JawaPos.com - Sekretaris Jenderal Himpunan Advokat Nahdlatul Ulama (Himanu), Taufik CH menyebut, hasil Muktamar ke-35 Nahdlatul Ulama (NU) dapat dibatalkan apabila terbukti terjadi praktik politik uang. Namun, tuduhan ini harus dibuktikan secara sah sesuai hukum.

Hal itu disampaikan Taufik saat merespons pertanyaan moderator Mimbar Muktamar NU, Miftahul Ulum, dalam live event pemilihan Ahwa, Rais Aam, dan Ketua Umum PBNU digelar Suluh Nadliyin di Pondok Pesantren Al Maliki 2 Bahrul Ulum, Tambakberas, Jombang.

Moderator menanyakan tentang mekanisme pencegahan manipulasi dalam proses pemilihan, termasuk kemungkinan sanksi apabila terdapat calon yang terbukti melakukan manipulasi atau politik uang.

Taufik dengan tegas calon bisa dijaguhi sanksi hingga didiskualifikasi. “Ya, bisa diskualifikasi,” ujar Taufik.

Baca Juga: Jokowi Ingatkan Kekuasaan Hanya Sementara: Jangan Dipakai untuk Menjatuhkan Orang

Dia menjelaskan, politik uang tidak semata terjadi saat hari pemungutan suara. Melainkan bisa terjadi sejak proses pendekatan untuk menggalang suara pemilih.

“Money politik ini kan tidak ujug-ujug, tapi by process, jauh sebelum muktamar. Terjadi sudah ada yang namanya pendekatan-pendekatan personal, sudah mulai ada DP (uang muka) dan macam-macam,” imbuhnya.

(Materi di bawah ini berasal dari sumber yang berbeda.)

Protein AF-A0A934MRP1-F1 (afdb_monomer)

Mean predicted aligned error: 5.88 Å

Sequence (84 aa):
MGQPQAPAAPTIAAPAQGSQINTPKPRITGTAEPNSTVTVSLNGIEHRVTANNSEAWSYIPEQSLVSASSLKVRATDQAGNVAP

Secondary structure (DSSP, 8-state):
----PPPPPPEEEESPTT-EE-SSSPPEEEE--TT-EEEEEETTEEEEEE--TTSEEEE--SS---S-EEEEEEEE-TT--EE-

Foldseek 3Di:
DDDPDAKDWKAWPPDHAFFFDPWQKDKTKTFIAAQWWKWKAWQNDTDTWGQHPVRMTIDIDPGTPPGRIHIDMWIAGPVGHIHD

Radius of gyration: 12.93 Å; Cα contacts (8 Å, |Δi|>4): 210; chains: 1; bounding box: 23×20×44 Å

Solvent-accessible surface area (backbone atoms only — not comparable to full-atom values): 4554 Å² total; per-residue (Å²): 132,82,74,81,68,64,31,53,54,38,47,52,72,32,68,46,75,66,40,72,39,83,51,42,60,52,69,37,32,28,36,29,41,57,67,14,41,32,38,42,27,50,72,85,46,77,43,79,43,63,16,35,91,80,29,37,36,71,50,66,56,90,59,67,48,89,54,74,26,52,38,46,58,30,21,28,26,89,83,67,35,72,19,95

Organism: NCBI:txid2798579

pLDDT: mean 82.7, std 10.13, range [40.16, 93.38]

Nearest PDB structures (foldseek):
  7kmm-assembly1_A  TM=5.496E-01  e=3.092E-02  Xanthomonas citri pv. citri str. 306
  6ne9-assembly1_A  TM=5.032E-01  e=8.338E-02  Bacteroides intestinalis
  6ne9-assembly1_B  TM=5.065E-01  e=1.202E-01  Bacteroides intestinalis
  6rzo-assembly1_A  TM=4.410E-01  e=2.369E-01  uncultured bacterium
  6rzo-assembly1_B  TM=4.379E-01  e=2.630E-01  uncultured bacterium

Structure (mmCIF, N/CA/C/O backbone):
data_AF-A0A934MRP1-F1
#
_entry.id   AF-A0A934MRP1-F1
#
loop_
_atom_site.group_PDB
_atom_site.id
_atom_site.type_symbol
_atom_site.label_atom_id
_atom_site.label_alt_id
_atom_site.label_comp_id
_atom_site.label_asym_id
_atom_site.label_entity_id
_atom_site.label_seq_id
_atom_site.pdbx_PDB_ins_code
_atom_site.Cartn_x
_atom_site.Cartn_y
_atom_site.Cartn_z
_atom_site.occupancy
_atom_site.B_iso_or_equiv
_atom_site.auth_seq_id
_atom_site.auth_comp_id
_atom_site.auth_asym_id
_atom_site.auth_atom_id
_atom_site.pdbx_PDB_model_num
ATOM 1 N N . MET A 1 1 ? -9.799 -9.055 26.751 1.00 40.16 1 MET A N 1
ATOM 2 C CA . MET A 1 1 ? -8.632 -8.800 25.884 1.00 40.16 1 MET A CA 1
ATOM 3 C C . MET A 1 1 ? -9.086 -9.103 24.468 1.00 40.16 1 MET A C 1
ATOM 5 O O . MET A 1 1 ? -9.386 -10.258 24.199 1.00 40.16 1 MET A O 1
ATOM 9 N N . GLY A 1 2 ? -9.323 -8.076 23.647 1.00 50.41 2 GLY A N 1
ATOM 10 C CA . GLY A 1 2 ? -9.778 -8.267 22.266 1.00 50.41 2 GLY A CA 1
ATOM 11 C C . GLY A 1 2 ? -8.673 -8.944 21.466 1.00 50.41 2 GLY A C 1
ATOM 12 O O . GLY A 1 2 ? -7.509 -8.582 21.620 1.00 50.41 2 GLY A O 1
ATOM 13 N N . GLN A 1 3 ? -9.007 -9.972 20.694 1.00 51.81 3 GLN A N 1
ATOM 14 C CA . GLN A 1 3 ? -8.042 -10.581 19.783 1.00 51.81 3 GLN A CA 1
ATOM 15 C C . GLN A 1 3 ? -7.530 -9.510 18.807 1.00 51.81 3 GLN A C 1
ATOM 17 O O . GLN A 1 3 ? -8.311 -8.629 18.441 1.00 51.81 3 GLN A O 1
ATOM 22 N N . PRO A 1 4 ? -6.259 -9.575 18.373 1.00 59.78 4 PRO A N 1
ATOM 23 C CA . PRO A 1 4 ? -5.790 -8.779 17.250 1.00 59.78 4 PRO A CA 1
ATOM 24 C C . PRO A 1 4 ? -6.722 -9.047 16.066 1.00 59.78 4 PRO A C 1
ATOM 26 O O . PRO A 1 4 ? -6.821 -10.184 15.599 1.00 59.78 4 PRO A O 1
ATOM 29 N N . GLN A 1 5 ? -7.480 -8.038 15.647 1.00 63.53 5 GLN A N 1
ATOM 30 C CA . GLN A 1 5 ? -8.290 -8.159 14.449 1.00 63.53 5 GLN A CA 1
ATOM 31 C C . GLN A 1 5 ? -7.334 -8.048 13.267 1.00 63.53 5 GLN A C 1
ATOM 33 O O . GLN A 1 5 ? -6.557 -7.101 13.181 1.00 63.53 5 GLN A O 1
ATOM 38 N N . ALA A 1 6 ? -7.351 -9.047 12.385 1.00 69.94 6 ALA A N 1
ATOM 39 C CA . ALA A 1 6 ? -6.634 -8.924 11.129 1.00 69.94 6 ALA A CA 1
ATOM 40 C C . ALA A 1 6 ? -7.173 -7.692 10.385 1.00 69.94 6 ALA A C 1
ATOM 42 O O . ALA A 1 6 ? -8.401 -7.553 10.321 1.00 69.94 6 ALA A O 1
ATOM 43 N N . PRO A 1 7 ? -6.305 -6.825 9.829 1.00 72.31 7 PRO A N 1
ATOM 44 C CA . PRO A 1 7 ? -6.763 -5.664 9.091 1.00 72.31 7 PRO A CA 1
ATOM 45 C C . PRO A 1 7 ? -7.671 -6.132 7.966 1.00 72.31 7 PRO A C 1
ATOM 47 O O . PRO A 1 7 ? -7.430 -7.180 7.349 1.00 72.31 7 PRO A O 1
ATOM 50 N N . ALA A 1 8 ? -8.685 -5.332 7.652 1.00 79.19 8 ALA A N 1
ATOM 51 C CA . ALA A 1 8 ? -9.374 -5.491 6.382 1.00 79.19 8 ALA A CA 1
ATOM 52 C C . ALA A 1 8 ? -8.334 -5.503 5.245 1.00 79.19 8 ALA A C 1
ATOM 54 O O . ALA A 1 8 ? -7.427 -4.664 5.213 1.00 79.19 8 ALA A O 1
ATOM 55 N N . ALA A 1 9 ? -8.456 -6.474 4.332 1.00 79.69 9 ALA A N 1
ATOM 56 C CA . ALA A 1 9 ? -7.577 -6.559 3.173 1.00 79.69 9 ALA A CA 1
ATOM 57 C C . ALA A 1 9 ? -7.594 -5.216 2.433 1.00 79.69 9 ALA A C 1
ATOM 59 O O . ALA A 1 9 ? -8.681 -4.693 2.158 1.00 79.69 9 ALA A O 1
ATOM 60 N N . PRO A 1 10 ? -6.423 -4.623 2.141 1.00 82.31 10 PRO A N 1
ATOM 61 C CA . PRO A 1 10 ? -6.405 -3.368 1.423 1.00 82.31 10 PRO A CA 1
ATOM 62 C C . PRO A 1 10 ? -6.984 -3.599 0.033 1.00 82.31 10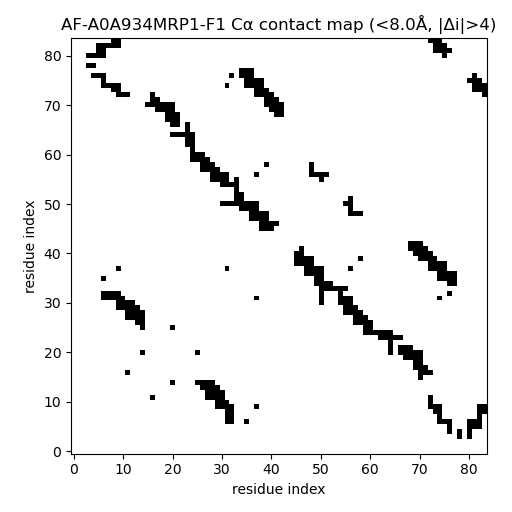 PRO A C 1
ATOM 64 O O . PRO A 1 10 ? -6.588 -4.521 -0.679 1.00 82.31 10 PRO A O 1
ATOM 67 N N . THR A 1 11 ? -7.898 -2.739 -0.390 1.00 87.12 11 THR A N 1
ATOM 68 C CA . THR A 1 11 ? -8.333 -2.733 -1.785 1.00 87.12 11 THR A CA 1
ATOM 69 C C . THR A 1 11 ? -7.523 -1.703 -2.548 1.00 87.12 11 THR A C 1
ATOM 71 O O . THR A 1 11 ? -7.125 -0.679 -1.991 1.00 87.12 11 THR A O 1
ATOM 74 N N . ILE A 1 12 ? -7.280 -1.953 -3.833 1.00 86.88 12 ILE A N 1
ATOM 75 C CA . ILE A 1 12 ? -6.715 -0.945 -4.726 1.00 86.88 12 ILE A CA 1
ATOM 76 C C . ILE A 1 12 ? -7.834 -0.429 -5.618 1.00 86.88 12 ILE A C 1
ATOM 78 O O . ILE A 1 12 ? -8.406 -1.188 -6.398 1.00 86.88 12 ILE A O 1
ATOM 82 N N . ALA A 1 13 ? -8.135 0.862 -5.504 1.00 88.00 13 ALA A N 1
ATOM 83 C CA . ALA A 1 13 ? -9.140 1.520 -6.325 1.00 88.00 13 ALA A CA 1
ATOM 84 C C . ALA A 1 13 ? -8.590 1.785 -7.730 1.00 88.00 13 ALA A C 1
ATOM 86 O O . ALA A 1 13 ? -9.231 1.454 -8.726 1.00 88.00 13 ALA A O 1
ATOM 87 N N . ALA A 1 14 ? -7.385 2.353 -7.819 1.00 85.06 14 ALA A N 1
ATOM 88 C CA . ALA A 1 14 ? -6.705 2.545 -9.088 1.00 85.06 14 ALA A CA 1
ATOM 89 C C . ALA A 1 14 ? -5.197 2.734 -8.894 1.00 85.06 14 ALA A C 1
ATOM 91 O O . ALA A 1 14 ? -4.783 3.412 -7.955 1.00 85.06 14 ALA A O 1
ATOM 92 N N . PRO A 1 15 ? -4.371 2.233 -9.822 1.00 82.25 15 PRO A N 1
ATOM 93 C CA . PRO A 1 15 ? -4.673 1.171 -10.792 1.00 82.25 15 PRO A CA 1
ATOM 94 C C . PRO A 1 15 ? -4.867 -0.188 -10.094 1.00 82.25 15 PRO A C 1
ATOM 96 O O . PRO A 1 15 ? -4.301 -0.407 -9.034 1.00 82.25 15 PRO A O 1
ATOM 99 N N . ALA A 1 16 ? -5.662 -1.103 -10.661 1.00 79.00 16 ALA A N 1
ATOM 100 C CA . ALA A 1 16 ? -6.025 -2.360 -9.990 1.00 79.00 16 ALA A CA 1
ATOM 101 C C . ALA A 1 16 ? -4.808 -3.249 -9.657 1.00 79.00 16 ALA A C 1
ATOM 103 O O . ALA A 1 16 ? -3.807 -3.246 -10.380 1.00 79.00 16 ALA A O 1
ATOM 104 N N . GLN A 1 17 ? -4.913 -4.055 -8.594 1.00 76.12 17 GLN A N 1
ATOM 105 C CA . GLN A 1 17 ? -3.863 -4.996 -8.181 1.00 76.12 17 GLN A CA 1
ATOM 106 C C . GLN A 1 17 ? -3.447 -5.915 -9.332 1.00 76.12 17 GLN A C 1
ATOM 108 O O . GLN A 1 17 ? -4.289 -6.458 -10.042 1.00 76.12 17 GLN A O 1
ATOM 113 N N . GLY A 1 18 ? -2.135 -6.069 -9.533 1.00 73.12 18 GLY A N 1
ATOM 114 C CA . GLY A 1 18 ? -1.585 -6.850 -10.642 1.00 73.12 18 GLY A CA 1
ATOM 115 C C . GLY A 1 18 ? -1.630 -6.163 -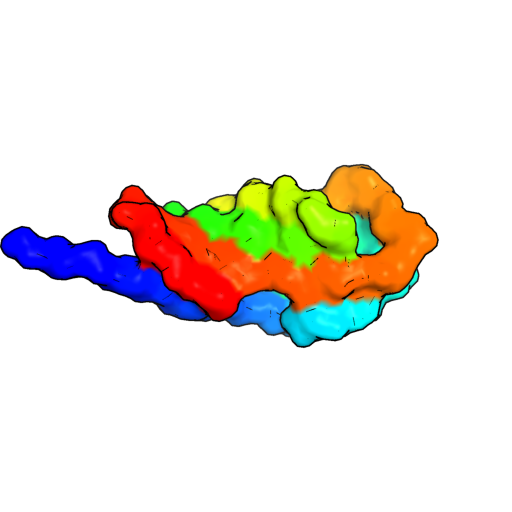12.012 1.00 73.12 18 GLY A C 1
ATOM 116 O O . GLY A 1 18 ? -1.132 -6.741 -12.976 1.00 73.12 18 GLY A O 1
ATOM 117 N N . SER A 1 19 ? -2.157 -4.938 -12.121 1.00 78.06 19 SER A N 1
ATOM 118 C CA . SER A 1 19 ? -2.086 -4.177 -13.374 1.00 78.06 19 SER A CA 1
ATOM 119 C C . SER A 1 19 ? -0.650 -3.784 -13.707 1.00 78.06 19 SER A C 1
ATOM 121 O O . SER A 1 19 ? 0.126 -3.399 -12.829 1.00 78.06 19 SER A O 1
ATOM 123 N N . GLN A 1 20 ? -0.323 -3.814 -15.000 1.00 78.00 20 GLN A N 1
ATOM 124 C CA . GLN A 1 20 ? 0.899 -3.209 -15.518 1.00 78.00 20 GLN A CA 1
ATOM 125 C C . GLN A 1 20 ? 0.762 -1.690 -15.503 1.00 78.00 20 GLN A C 1
ATOM 127 O O . GLN A 1 20 ? -0.037 -1.102 -16.235 1.00 78.00 20 GLN A O 1
ATOM 132 N N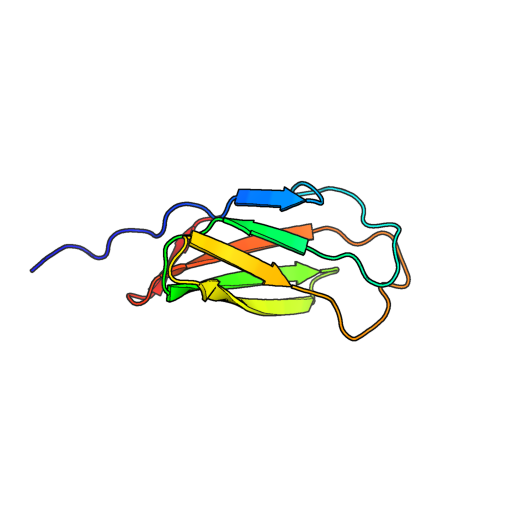 . ILE A 1 21 ? 1.577 -1.052 -14.672 1.00 81.81 21 ILE A N 1
ATOM 133 C CA . ILE A 1 21 ? 1.713 0.397 -14.665 1.00 81.81 21 ILE A CA 1
ATOM 134 C C . ILE A 1 21 ? 2.605 0.817 -15.839 1.00 81.81 21 ILE A C 1
ATOM 136 O O . ILE A 1 21 ? 3.800 0.542 -15.812 1.00 81.81 21 ILE A O 1
ATOM 140 N N . ASN A 1 22 ? 2.055 1.520 -16.832 1.00 76.25 22 ASN A N 1
ATOM 141 C CA . ASN A 1 22 ? 2.832 2.093 -17.948 1.00 76.25 22 ASN A CA 1
ATOM 142 C C . ASN A 1 22 ? 3.066 3.607 -17.808 1.00 76.25 22 ASN A C 1
ATOM 144 O O . ASN A 1 22 ? 3.615 4.251 -18.698 1.00 76.25 22 ASN A O 1
ATOM 148 N N . THR A 1 23 ? 2.614 4.196 -16.703 1.00 79.38 23 THR A N 1
ATOM 149 C CA . THR A 1 23 ? 2.813 5.612 -16.395 1.00 79.38 23 THR A CA 1
ATOM 150 C C . THR A 1 23 ? 4.040 5.764 -15.496 1.00 79.38 23 THR A C 1
ATOM 152 O O . THR A 1 23 ? 4.147 5.014 -14.527 1.00 79.38 23 THR A O 1
ATOM 155 N N . PRO A 1 24 ? 4.931 6.745 -15.732 1.00 78.94 24 PRO A N 1
ATOM 156 C CA . PRO A 1 24 ? 6.141 6.889 -14.925 1.00 78.94 24 PRO A CA 1
ATOM 157 C C . PRO A 1 24 ? 5.840 7.170 -13.446 1.00 78.94 24 PRO A C 1
ATOM 159 O O . PRO A 1 24 ? 6.537 6.684 -12.566 1.00 78.94 24 PRO A O 1
ATOM 162 N N . LYS A 1 25 ? 4.777 7.924 -13.150 1.00 85.12 25 LYS A N 1
ATOM 163 C CA . LYS A 1 25 ? 4.353 8.252 -11.782 1.00 85.12 25 LYS A CA 1
ATOM 164 C C . LYS A 1 25 ? 2.851 8.015 -11.623 1.00 85.12 25 LYS A C 1
ATOM 166 O O . LYS A 1 25 ? 2.081 8.973 -11.703 1.00 85.12 25 LYS A O 1
ATOM 171 N N . PRO A 1 26 ? 2.393 6.759 -11.473 1.00 86.81 26 PRO A N 1
ATOM 172 C CA . PRO A 1 26 ? 0.987 6.503 -11.199 1.00 86.81 26 PRO A CA 1
ATOM 173 C C . PRO A 1 26 ? 0.605 7.116 -9.853 1.00 86.81 26 PRO A C 1
ATOM 175 O O . PRO A 1 26 ? 1.350 7.024 -8.877 1.00 86.81 26 PRO A O 1
ATOM 178 N N . ARG A 1 27 ? -0.598 7.677 -9.767 1.00 89.81 27 ARG A N 1
ATOM 179 C CA . ARG A 1 27 ? -1.247 7.822 -8.469 1.00 89.81 27 ARG A CA 1
ATOM 180 C C . ARG A 1 27 ? -1.907 6.489 -8.147 1.00 89.81 27 ARG A C 1
ATOM 182 O O . ARG A 1 27 ? -2.807 6.069 -8.867 1.00 89.81 27 ARG A O 1
ATOM 189 N N . ILE A 1 28 ? -1.451 5.854 -7.078 1.00 90.44 28 ILE A N 1
ATOM 190 C CA . ILE A 1 28 ? -2.039 4.632 -6.544 1.00 90.44 28 ILE A CA 1
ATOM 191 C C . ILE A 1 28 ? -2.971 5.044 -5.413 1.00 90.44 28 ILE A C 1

Karena itu, Taufik meminta apabila terdapat dugaan praktik politik uang, fakta dan bukti yang mendukung harus dikumpulkan secara serius. Ia menyebut bukti berupa rekaman video maupun dokumen dapat menjadi bagian penting dalam mengungkap dugaan pelanggaran tersebut.

“Kalau memang terbukti secara fisik, apalagi ada video, apalagi ada dokumen-dokumen penting dan KPK NU bisa membuktikan, nanti saya kawal sebagai lawyer,” jelasnya.

Siapa pun yang megetahui adanya politik uang ini diharapkan bisa mengungkapkan kasus tersebut. Tentunya harus diikuti oleh bukti yang kuat.

“Kalau memang Anda bisa mengumpulkan fakta-fakta itu harus dicari, video-videonya dan bukti-buktinya,” katanya.

Menurutnya, politik uang berdampak serius bagi muktamar. Sebab, keputusan yang dibuat dalam muktamar bisa dianulir.

“Kalau sepanjang itu bisa terjadi, (keputusan Muktamar) bisa dianulir, ya. Walaupun itu muncul dalam proses pascapenghitungan suara yang sah, itu bisa dibatalkan,” pungkasnya.